III Potential temperature: Seawater is slightly compressible, meaning that it becomes more dense under increasing pressure. This increase in density packs the molecules in the seawater more closely together, and the temperature goes up accordingly as there are collisions between molecules occur more frequently. However, this temperature change is reversible. So, a parcel of water that sinks will warm up, and if it rises back to its original level it will return to its original temperature. This kind of temperature change is called adiabatic. Potential temperature, then is the temperature that water would have if it were to be raised to sea level (pressure = 0).

Although the amount of adiabatic temperature change in the water column is slight, typically less than 1C, temperature strongly influences seawater density and the actual stability of the water column is much more accurately reflected by the potential density (which is simply the density calculated using potential temperature) than by the in situ density.
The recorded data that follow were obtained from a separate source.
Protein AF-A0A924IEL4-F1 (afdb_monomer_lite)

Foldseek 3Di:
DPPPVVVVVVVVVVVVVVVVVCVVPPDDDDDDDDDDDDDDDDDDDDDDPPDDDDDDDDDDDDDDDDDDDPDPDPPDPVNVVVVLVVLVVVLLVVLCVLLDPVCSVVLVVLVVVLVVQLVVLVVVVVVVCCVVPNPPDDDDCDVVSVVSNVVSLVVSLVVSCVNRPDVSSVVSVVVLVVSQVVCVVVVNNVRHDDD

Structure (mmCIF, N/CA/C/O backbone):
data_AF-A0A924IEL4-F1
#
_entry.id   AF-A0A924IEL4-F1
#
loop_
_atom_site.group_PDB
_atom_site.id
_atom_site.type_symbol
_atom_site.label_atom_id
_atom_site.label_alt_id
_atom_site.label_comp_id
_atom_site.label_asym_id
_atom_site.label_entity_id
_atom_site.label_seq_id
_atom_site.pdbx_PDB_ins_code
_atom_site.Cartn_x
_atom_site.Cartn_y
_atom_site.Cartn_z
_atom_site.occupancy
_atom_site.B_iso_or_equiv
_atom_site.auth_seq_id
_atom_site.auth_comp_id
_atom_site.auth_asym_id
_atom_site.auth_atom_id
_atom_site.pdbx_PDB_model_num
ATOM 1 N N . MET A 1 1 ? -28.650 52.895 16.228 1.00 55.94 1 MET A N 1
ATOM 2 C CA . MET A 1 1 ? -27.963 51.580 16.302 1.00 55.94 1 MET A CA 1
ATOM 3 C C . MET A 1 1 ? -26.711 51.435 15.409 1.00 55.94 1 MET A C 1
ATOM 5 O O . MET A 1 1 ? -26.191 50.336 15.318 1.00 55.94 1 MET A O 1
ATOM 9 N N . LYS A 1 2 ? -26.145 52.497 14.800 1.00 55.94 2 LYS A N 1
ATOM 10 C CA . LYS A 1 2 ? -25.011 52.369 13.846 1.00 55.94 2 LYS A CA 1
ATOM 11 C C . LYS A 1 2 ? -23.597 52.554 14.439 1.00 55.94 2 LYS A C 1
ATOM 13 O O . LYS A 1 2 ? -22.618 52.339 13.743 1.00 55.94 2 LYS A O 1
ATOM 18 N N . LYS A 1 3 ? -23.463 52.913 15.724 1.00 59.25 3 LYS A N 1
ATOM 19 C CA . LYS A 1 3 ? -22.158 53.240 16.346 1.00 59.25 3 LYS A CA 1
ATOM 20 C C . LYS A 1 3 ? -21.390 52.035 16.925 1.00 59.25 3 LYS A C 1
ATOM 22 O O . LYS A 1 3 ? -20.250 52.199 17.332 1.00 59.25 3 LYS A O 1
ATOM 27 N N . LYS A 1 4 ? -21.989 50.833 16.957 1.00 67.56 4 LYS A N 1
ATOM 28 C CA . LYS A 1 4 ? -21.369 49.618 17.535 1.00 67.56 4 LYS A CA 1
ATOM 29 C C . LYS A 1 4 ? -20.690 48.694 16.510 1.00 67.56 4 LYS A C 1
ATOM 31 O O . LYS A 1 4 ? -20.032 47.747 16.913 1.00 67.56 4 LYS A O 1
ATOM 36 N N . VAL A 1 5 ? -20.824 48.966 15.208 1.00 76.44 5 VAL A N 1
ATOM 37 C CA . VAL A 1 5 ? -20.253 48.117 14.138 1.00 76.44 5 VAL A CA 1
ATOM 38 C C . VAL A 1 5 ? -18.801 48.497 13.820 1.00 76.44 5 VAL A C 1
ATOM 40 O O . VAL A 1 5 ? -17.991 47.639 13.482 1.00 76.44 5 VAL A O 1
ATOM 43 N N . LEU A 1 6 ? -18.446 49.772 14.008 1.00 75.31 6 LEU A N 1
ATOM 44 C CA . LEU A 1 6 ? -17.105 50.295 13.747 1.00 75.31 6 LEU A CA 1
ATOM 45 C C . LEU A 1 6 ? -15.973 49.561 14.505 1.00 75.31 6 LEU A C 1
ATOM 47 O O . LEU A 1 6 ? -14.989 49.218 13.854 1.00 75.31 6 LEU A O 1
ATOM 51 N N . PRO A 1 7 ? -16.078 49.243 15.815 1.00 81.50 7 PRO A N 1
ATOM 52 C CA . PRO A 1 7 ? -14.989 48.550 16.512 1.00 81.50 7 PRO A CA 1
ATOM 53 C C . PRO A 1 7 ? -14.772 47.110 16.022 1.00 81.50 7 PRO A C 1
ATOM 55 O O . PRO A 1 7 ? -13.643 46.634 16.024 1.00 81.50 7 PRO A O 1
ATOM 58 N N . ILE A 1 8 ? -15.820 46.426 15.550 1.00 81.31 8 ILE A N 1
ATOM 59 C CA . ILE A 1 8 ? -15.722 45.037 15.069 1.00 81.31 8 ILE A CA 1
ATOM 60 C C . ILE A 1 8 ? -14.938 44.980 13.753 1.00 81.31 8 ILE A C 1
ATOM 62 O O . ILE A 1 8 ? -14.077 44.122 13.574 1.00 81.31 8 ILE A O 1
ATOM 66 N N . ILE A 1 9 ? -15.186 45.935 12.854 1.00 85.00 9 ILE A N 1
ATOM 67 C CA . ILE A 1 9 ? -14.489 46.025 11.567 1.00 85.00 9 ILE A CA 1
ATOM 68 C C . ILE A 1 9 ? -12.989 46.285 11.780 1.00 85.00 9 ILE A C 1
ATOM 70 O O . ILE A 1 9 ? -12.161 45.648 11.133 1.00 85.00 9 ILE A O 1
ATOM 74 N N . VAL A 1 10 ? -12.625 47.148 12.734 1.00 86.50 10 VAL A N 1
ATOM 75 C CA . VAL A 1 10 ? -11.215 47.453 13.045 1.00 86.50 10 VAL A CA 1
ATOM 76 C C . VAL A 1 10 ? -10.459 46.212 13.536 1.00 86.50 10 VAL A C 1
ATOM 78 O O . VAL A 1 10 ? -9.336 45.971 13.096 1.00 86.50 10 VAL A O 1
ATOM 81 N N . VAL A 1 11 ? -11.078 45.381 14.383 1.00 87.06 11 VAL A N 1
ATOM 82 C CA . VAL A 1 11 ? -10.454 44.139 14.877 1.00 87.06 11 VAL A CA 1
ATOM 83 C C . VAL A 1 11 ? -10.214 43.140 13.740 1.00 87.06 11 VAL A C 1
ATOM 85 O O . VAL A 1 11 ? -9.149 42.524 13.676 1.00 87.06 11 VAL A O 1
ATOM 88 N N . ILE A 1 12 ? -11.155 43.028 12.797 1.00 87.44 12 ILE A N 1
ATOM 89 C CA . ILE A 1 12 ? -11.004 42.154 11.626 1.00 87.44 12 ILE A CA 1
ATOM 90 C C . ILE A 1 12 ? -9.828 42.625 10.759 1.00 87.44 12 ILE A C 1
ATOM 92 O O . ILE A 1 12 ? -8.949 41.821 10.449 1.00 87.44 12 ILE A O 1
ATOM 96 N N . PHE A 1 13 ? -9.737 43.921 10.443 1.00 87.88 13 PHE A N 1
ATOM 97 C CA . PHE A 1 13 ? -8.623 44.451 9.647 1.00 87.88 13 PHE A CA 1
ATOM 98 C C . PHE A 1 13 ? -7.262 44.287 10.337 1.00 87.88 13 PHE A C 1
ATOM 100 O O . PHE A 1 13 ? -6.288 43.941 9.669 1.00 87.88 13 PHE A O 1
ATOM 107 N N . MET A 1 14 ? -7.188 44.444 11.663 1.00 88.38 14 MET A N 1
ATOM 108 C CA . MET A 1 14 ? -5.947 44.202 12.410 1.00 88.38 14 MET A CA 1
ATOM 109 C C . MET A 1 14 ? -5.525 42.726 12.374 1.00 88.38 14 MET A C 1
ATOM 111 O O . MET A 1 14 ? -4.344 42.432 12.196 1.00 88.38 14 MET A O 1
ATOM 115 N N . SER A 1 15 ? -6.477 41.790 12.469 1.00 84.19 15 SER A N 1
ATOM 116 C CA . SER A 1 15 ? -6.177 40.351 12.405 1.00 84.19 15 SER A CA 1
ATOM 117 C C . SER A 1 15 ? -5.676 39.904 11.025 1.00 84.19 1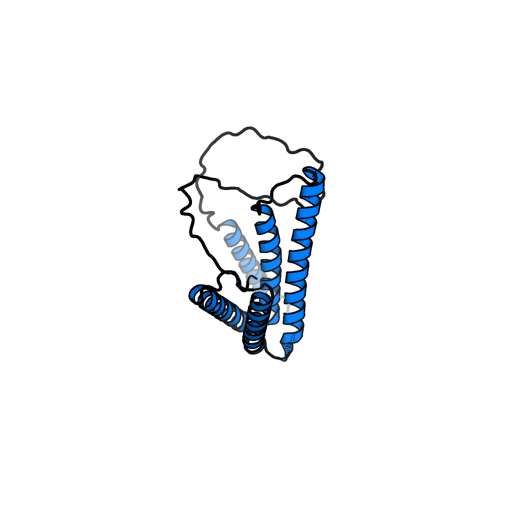5 SER A C 1
ATOM 119 O O . SER A 1 15 ? -4.701 39.155 10.931 1.00 84.19 15 SER A O 1
ATOM 121 N N . VAL A 1 16 ? -6.280 40.422 9.950 1.00 87.56 16 VAL A N 1
ATOM 122 C CA . VAL A 1 16 ? -5.866 40.134 8.569 1.00 87.56 16 VAL A CA 1
ATOM 123 C C . VAL A 1 16 ? -4.510 40.775 8.268 1.00 87.56 16 VAL A C 1
ATOM 125 O O . VAL A 1 16 ? -3.638 40.121 7.697 1.00 87.56 16 VAL A O 1
ATOM 128 N N . GLY A 1 17 ? -4.292 42.017 8.714 1.00 87.88 17 GLY A N 1
ATOM 129 C CA . GLY A 1 17 ? -3.010 42.709 8.564 1.00 87.88 17 GLY A CA 1
ATOM 130 C C . GLY A 1 17 ? -1.859 41.974 9.255 1.00 87.88 17 GLY A C 1
ATOM 131 O O . GLY A 1 17 ? -0.802 41.791 8.653 1.00 87.88 17 GLY A O 1
ATOM 132 N N . TRP A 1 18 ? -2.080 41.469 10.474 1.00 87.94 18 TRP A N 1
ATOM 133 C CA . TRP A 1 18 ? -1.088 40.664 11.195 1.00 87.94 18 TRP A CA 1
ATOM 134 C C . TRP A 1 18 ? -0.749 39.362 10.460 1.00 87.94 18 TRP A C 1
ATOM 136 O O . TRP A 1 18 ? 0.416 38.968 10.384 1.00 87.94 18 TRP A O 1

Calculate the potential temperature, the in situ density, and the potential density of the following samples.  You can use software that you have, or  use this calculator .   But be careful if you do!  The calculator wants your input in units of 10 kPa (ten kiloPascals, or 1x10^4  Pa).  Based on your work in Part I, how will you convert from dbar to 10 kPa units? (If 10 kPa is a confusing unit, think of it as a using ratio, such as 4:1 or 1:100.  How many dbar to make 10 kPa?).

  1. S = 34.5, T = 0C, P = 3500 dbar
  2. S = 32.0, T = 15C, P = 20 dbar
  3. S = 42.0, T = 20C, P = 1000 dbar
  4. S = 34.4, T = -1.8C, P = 1800 dbar
  5. S = 35.6, T = 16C, P = 400 dbar
  6. S = 31.2, T = 12C, P = 60 dbar